Biasanya, obligasi ini dianggap sebagai salah satu aset paling aman di dunia. Namun belakangan, minat terhadap aset-aset safe haven seperti dolar AS dan obligasi pemerintah AS mulai menurun.
Budi menilai, hal ini dipengaruhi kebijakan Presiden AS yang sulit diprediksi dan menimbulkan ketidakpastian, sehingga mendorong investor besar beralih ke emas sebagai tempat berlindung yang lebih stabil.
“Obligasi dan dolar AS mulai dihindari karena gaya Presiden AS, sehingga gold menjadi semakin menarik sebagai safe haven,” tuturnya.
Pelemahan nilai dolar AS belakangan ini ikut mendorong naiknya minat investor terhadap emas. Indeks dolar–yang mengukur kekuatan dolar terhadap mata uang utama lainnya–telah turun ke level terendah sejak November 2022.

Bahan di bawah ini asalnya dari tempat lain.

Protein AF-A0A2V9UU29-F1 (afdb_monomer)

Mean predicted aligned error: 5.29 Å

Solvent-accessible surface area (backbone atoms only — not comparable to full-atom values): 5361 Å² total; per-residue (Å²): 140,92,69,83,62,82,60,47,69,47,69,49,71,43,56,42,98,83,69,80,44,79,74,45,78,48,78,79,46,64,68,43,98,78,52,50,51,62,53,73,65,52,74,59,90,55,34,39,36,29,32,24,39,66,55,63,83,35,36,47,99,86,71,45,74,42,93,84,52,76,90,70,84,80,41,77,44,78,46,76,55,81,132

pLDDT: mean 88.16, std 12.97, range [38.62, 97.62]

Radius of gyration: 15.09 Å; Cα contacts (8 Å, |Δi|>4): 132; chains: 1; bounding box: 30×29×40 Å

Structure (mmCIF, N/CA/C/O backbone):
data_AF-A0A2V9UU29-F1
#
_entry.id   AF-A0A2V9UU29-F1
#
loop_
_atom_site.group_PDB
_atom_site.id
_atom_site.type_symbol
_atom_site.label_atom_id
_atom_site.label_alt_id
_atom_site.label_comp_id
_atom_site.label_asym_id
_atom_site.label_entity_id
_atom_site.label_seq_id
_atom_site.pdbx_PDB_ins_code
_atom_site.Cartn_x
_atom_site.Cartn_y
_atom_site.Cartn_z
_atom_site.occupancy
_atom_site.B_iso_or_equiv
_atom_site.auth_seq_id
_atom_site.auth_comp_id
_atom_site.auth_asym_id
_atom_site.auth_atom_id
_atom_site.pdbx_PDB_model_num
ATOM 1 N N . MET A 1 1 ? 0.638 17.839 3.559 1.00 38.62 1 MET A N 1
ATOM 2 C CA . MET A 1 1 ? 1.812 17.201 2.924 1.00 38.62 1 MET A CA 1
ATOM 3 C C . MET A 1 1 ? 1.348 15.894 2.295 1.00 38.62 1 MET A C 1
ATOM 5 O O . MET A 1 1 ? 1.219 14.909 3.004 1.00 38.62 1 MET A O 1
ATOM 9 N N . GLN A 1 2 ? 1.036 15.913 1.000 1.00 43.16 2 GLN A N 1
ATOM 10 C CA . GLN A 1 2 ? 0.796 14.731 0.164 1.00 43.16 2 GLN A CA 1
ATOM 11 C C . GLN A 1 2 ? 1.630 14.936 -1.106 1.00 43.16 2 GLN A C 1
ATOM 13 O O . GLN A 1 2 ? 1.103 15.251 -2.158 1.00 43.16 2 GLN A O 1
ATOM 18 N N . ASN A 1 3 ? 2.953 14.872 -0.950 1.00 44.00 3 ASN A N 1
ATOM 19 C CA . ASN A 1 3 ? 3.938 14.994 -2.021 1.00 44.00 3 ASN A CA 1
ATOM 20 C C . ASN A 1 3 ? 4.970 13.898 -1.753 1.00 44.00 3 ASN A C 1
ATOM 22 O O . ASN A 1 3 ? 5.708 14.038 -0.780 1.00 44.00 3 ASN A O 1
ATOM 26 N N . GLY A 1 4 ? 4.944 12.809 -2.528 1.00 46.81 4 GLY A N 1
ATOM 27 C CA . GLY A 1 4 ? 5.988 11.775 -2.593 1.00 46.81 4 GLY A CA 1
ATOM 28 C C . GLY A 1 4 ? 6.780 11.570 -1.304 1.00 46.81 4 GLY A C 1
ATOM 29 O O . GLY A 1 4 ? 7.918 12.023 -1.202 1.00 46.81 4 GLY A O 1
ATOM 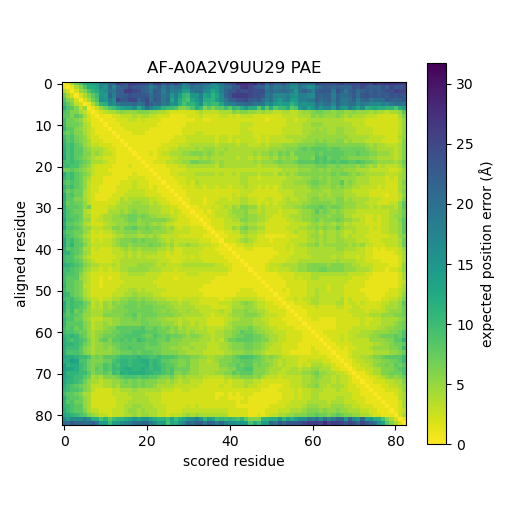30 N N . ALA A 1 5 ? 6.177 10.927 -0.300 1.00 51.69 5 ALA A N 1
ATOM 31 C CA . ALA A 1 5 ? 6.955 10.485 0.846 1.00 51.69 5 ALA A CA 1
ATOM 32 C C . ALA A 1 5 ? 7.902 9.392 0.348 1.00 51.69 5 ALA A C 1
AT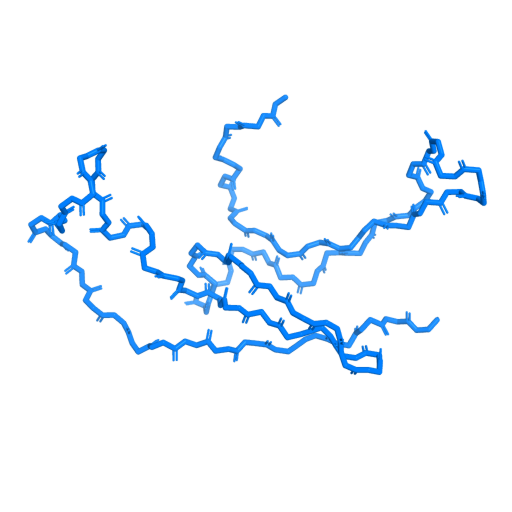OM 34 O O . ALA A 1 5 ? 7.500 8.243 0.251 1.00 51.69 5 ALA A O 1
ATOM 35 N N . SER A 1 6 ? 9.127 9.767 -0.011 1.00 59.16 6 SER A N 1
ATOM 36 C CA . SER A 1 6 ? 10.230 8.827 -0.096 1.00 59.16 6 SER A CA 1
ATOM 37 C C . SER A 1 6 ? 10.677 8.540 1.336 1.00 59.16 6 SER A C 1
ATOM 39 O O . SER A 1 6 ? 11.054 9.475 2.054 1.00 59.16 6 SER A O 1
ATOM 41 N N . PRO A 1 7 ? 10.627 7.282 1.785 1.00 73.81 7 PRO A N 1
ATOM 42 C CA . PRO A 1 7 ? 10.262 6.081 1.027 1.00 73.81 7 PRO A CA 1
ATOM 43 C C . PRO A 1 7 ? 8.761 5.735 1.058 1.00 73.81 7 PRO A C 1
ATOM 45 O O . PRO A 1 7 ? 8.057 6.038 2.029 1.00 73.81 7 PRO A O 1
ATOM 48 N N . GLU A 1 8 ? 8.310 5.037 0.013 1.00 85.31 8 GLU A N 1
ATOM 49 C CA . GLU A 1 8 ? 6.987 4.427 -0.104 1.00 85.31 8 GLU A CA 1
ATOM 50 C C . GLU A 1 8 ? 6.713 3.548 1.113 1.00 85.31 8 GLU A C 1
ATOM 52 O O . GLU A 1 8 ? 7.619 2.913 1.667 1.00 85.31 8 GLU A O 1
ATOM 57 N N . ARG A 1 9 ? 5.455 3.543 1.561 1.00 90.00 9 ARG A N 1
ATOM 58 C CA . ARG A 1 9 ? 5.067 2.895 2.812 1.00 90.00 9 ARG A CA 1
ATOM 59 C C . ARG A 1 9 ? 3.641 2.385 2.797 1.00 90.00 9 ARG A C 1
ATOM 61 O O . ARG A 1 9 ? 2.740 3.044 2.283 1.00 90.00 9 ARG A O 1
ATOM 68 N N . VAL A 1 10 ? 3.446 1.253 3.461 1.00 91.38 10 VAL A N 1
ATOM 69 C CA . VAL A 1 10 ? 2.139 0.677 3.771 1.00 91.38 10 VAL A CA 1
ATOM 70 C C . VAL A 1 10 ? 1.921 0.795 5.272 1.00 91.38 10 VAL A C 1
ATOM 72 O O . VAL A 1 10 ? 2.654 0.210 6.070 1.00 91.38 10 VAL A O 1
ATOM 75 N N . THR A 1 11 ? 0.912 1.576 5.653 1.00 92.06 11 THR A N 1
ATOM 76 C CA . THR A 1 11 ? 0.633 1.945 7.043 1.00 92.06 11 THR A CA 1
ATOM 77 C C . THR A 1 11 ? -0.854 1.782 7.330 1.00 92.06 11 THR A C 1
ATOM 79 O O . THR A 1 11 ? -1.676 2.262 6.551 1.00 92.06 11 THR A O 1
ATOM 82 N N . ALA A 1 12 ? -1.201 1.175 8.464 1.00 92.38 12 ALA A N 1
ATOM 83 C CA . ALA A 1 12 ? -2.540 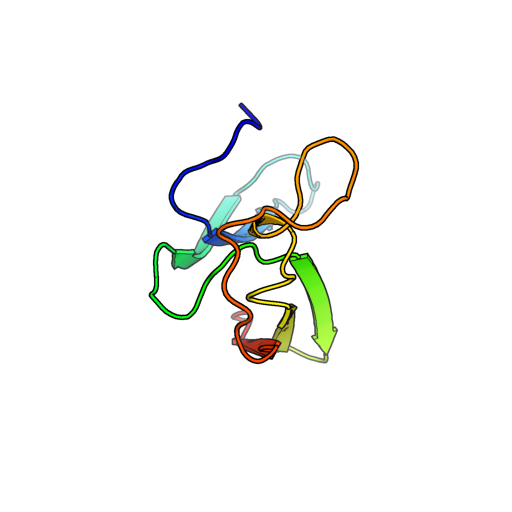1.263 9.037 1.00 92.38 12 ALA A CA 1
ATOM 84 C C . ALA A 1 12 ? -2.584 2.332 10.130 1.00 92.38 12 ALA A C 1
ATOM 86 O O . ALA A 1 12 ? -1.655 2.462 10.928 1.00 92.38 12 ALA A O 1
ATOM 87 N N . PHE A 1 13 ? -3.687 3.071 10.173 1.00 93.50 13 PHE A N 1
ATOM 88 C CA . PHE A 1 13 ? -4.002 3.999 11.249 1.00 93.50 13 PHE A CA 1
ATOM 89 C C . PHE A 1 13 ? -5.260 3.514 11.951 1.00 93.50 13 PHE A C 1
ATOM 91 O O . PHE A 1 13 ? -6.265 3.234 11.298 1.00 93.50 13 PHE A O 1
ATOM 98 N N . GLU A 1 14 ? -5.205 3.435 13.271 1.00 93.81 14 GLU A N 1
ATOM 99 C CA . GLU A 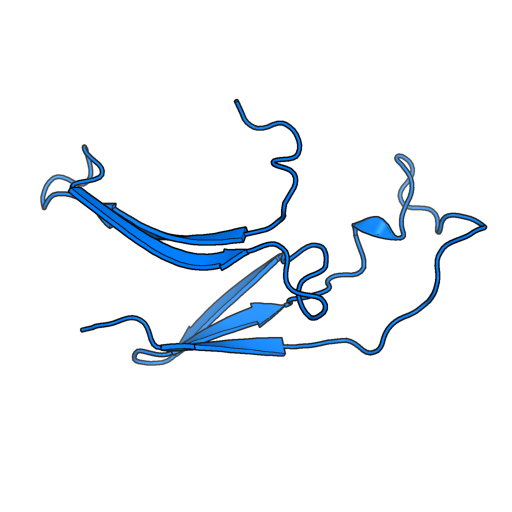1 14 ? -6.384 3.202 14.092 1.00 93.81 14 GLU A CA 1
ATOM 100 C C . GLU A 1 14 ? -7.000 4.548 14.445 1.00 93.81 14 GLU A C 1
ATOM 102 O O . GLU A 1 14 ? -6.285 5.496 14.789 1.00 93.81 14 GLU A O 1
ATOM 107 N N . LEU A 1 15 ? -8.321 4.637 14.349 1.00 96.19 15 LEU A N 1
ATOM 108 C CA . LEU A 1 15 ? -9.065 5.836 14.700 1.00 96.19 15 LEU A CA 1
ATOM 109 C C . LEU A 1 15 ? -9.757 5.654 16.052 1.00 96.19 15 LEU A C 1
ATOM 111 O O . LEU A 1 15 ? -10.063 4.535 16.456 1.00 96.19 15 LEU A O 1
ATOM 115 N N . ASP A 1 16 ? -10.034 6.759 16.741 1.00 97.38 16 ASP A N 1
ATOM 116 C CA . ASP A 1 16 ? -10.950 6.736 17.877 1.00 97.38 16 ASP A CA 1
ATOM 117 C C . ASP A 1 16 ? -12.356 6.277 17.449 1.00 97.38 16 ASP A C 1
ATOM 119 O O . ASP A 1 16 ? -12.704 6.248 16.267 1.00 97.38 16 ASP A O 1
ATOM 123 N N . THR A 1 17 ? -13.202 5.935 18.421 1.00 96.62 17 THR A N 1
ATOM 124 C CA . THR A 1 17 ? -14.565 5.439 18.154 1.00 96.62 17 THR A CA 1
ATOM 125 C C . THR A 1 17 ? -15.464 6.459 17.449 1.00 96.62 17 THR A C 1
ATOM 127 O O . THR A 1 17 ? -16.476 6.084 16.864 1.00 96.62 17 THR A O 1
ATOM 130 N N . ALA A 1 18 ? -15.107 7.746 17.498 1.00 97.62 18 ALA A N 1
ATOM 131 C CA . ALA A 1 18 ? -15.787 8.817 16.777 1.00 97.62 18 ALA A CA 1
ATOM 132 C C . ALA A 1 18 ? -15.265 9.001 15.337 1.00 97.62 18 ALA A C 1
ATOM 134 O O . ALA A 1 18 ? -15.839 9.784 14.581 1.00 97.62 18 ALA A O 1
ATOM 135 N N . HIS A 1 19 ? -14.191 8.301 14.956 1.00 96.00 19 HIS A N 1
ATOM 136 C CA . HIS A 1 19 ? -13.457 8.446 13.697 1.00 96.00 19 HIS A CA 1
ATOM 137 C C . HIS A 1 19 ? -12.954 9.875 13.427 1.00 96.00 19 HIS A C 1
ATOM 139 O O . HIS A 1 19 ? -12.874 10.318 12.282 1.00 96.00 19 HIS A O 1
ATOM 145 N N . GLN A 1 20 ? -12.623 10.616 14.482 1.00 97.62 20 GLN A N 1
ATOM 146 C CA . GLN A 1 20 ? -12.170 12.006 14.411 1.00 97.62 20 GLN A CA 1
ATOM 147 C C . GLN A 1 20 ? -10.672 12.157 14.656 1.00 97.62 20 GLN A C 1
ATOM 149 O O . GLN A 1 20 ? -10.093 13.184 14.292 1.00 97.62 20 GLN A O 1
ATOM 154 N N . LYS A 1 21 ? -10.033 11.168 15.286 1.00 97.62 21 LYS A N 1
ATOM 155 C CA . LYS A 1 21 ? -8.609 11.219 15.630 1.00 97.62 21 LYS A CA 1
ATOM 156 C C . LYS A 1 21 ? -7.934 9.896 15.331 1.00 97.62 21 LYS A C 1
ATOM 158 O O . LYS A 1 21 ? -8.499 8.847 15.600 1.00 97.62 21 LYS A O 1
ATOM 1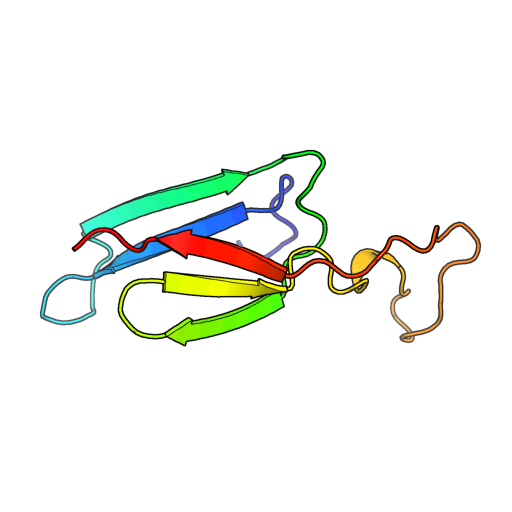63 N N . ILE A 1 22 ? -6.699 9.965 14.843 1.00 97.38 22 ILE A N 1
ATOM 164 C CA . ILE A 1 22 ? -5.795 8.814 14.803 1.00 97.38 22 ILE A CA 1
ATOM 165 C C . ILE A 1 22 ? -5.298 8.562 16.230 1.00 97.38 22 ILE A C 1
ATOM 167 O O . ILE A 1 22 ? -4.775 9.481 16.865 1.00 97.38 22 ILE A O 1
ATOM 171 N N . VAL A 1 23 ? -5.464 7.339 16.728 1.00 97.12 23 VAL A N 1
ATOM 172 C CA . VAL A 1 23 ? -5.051 6.916 18.077 1.00 97.12 23 VAL A CA 1
ATOM 173 C C . VAL A 1 23 ? -3.856 5.969 18.061 1.00 97.12 23 VAL A C 1
ATOM 175 O O . VAL A 1 23 ? -3.112 5.923 19.038 1.00 97.12 23 VAL A O 1
ATOM 178 N N . SER A 1 24 ? -3.621 5.263 16.953 1.00 95.12 24 SER A N 1
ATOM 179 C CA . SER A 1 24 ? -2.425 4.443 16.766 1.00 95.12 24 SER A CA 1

Tercatat indeks dolar (DXY) masih betah bergerak di 99,4 atau naik tipis 0,10% dari sebelumnya. Ini menunjukkan bahwa dolar mulai kehilangan daya tarik di mata investor global.
Melihat kondisi tersebut, Budi Frensidy menyimpulkan investor masih berada dalam fase flight to safety, yaitu situasi ketika mereka mencari tempat yang lebih aman untuk menyimpan uang. Saat ini, emas dianggap sebagai satu-satunya aset yang cukup aman di tengah kondisi pasar yang lesu dan penuh ketidakpastian.
Baca Juga: Harga Emas Antam Logam Mulia Naik Rp32.000 Jadi Rp 1.975.000 Hari Ini Kamis (17/4)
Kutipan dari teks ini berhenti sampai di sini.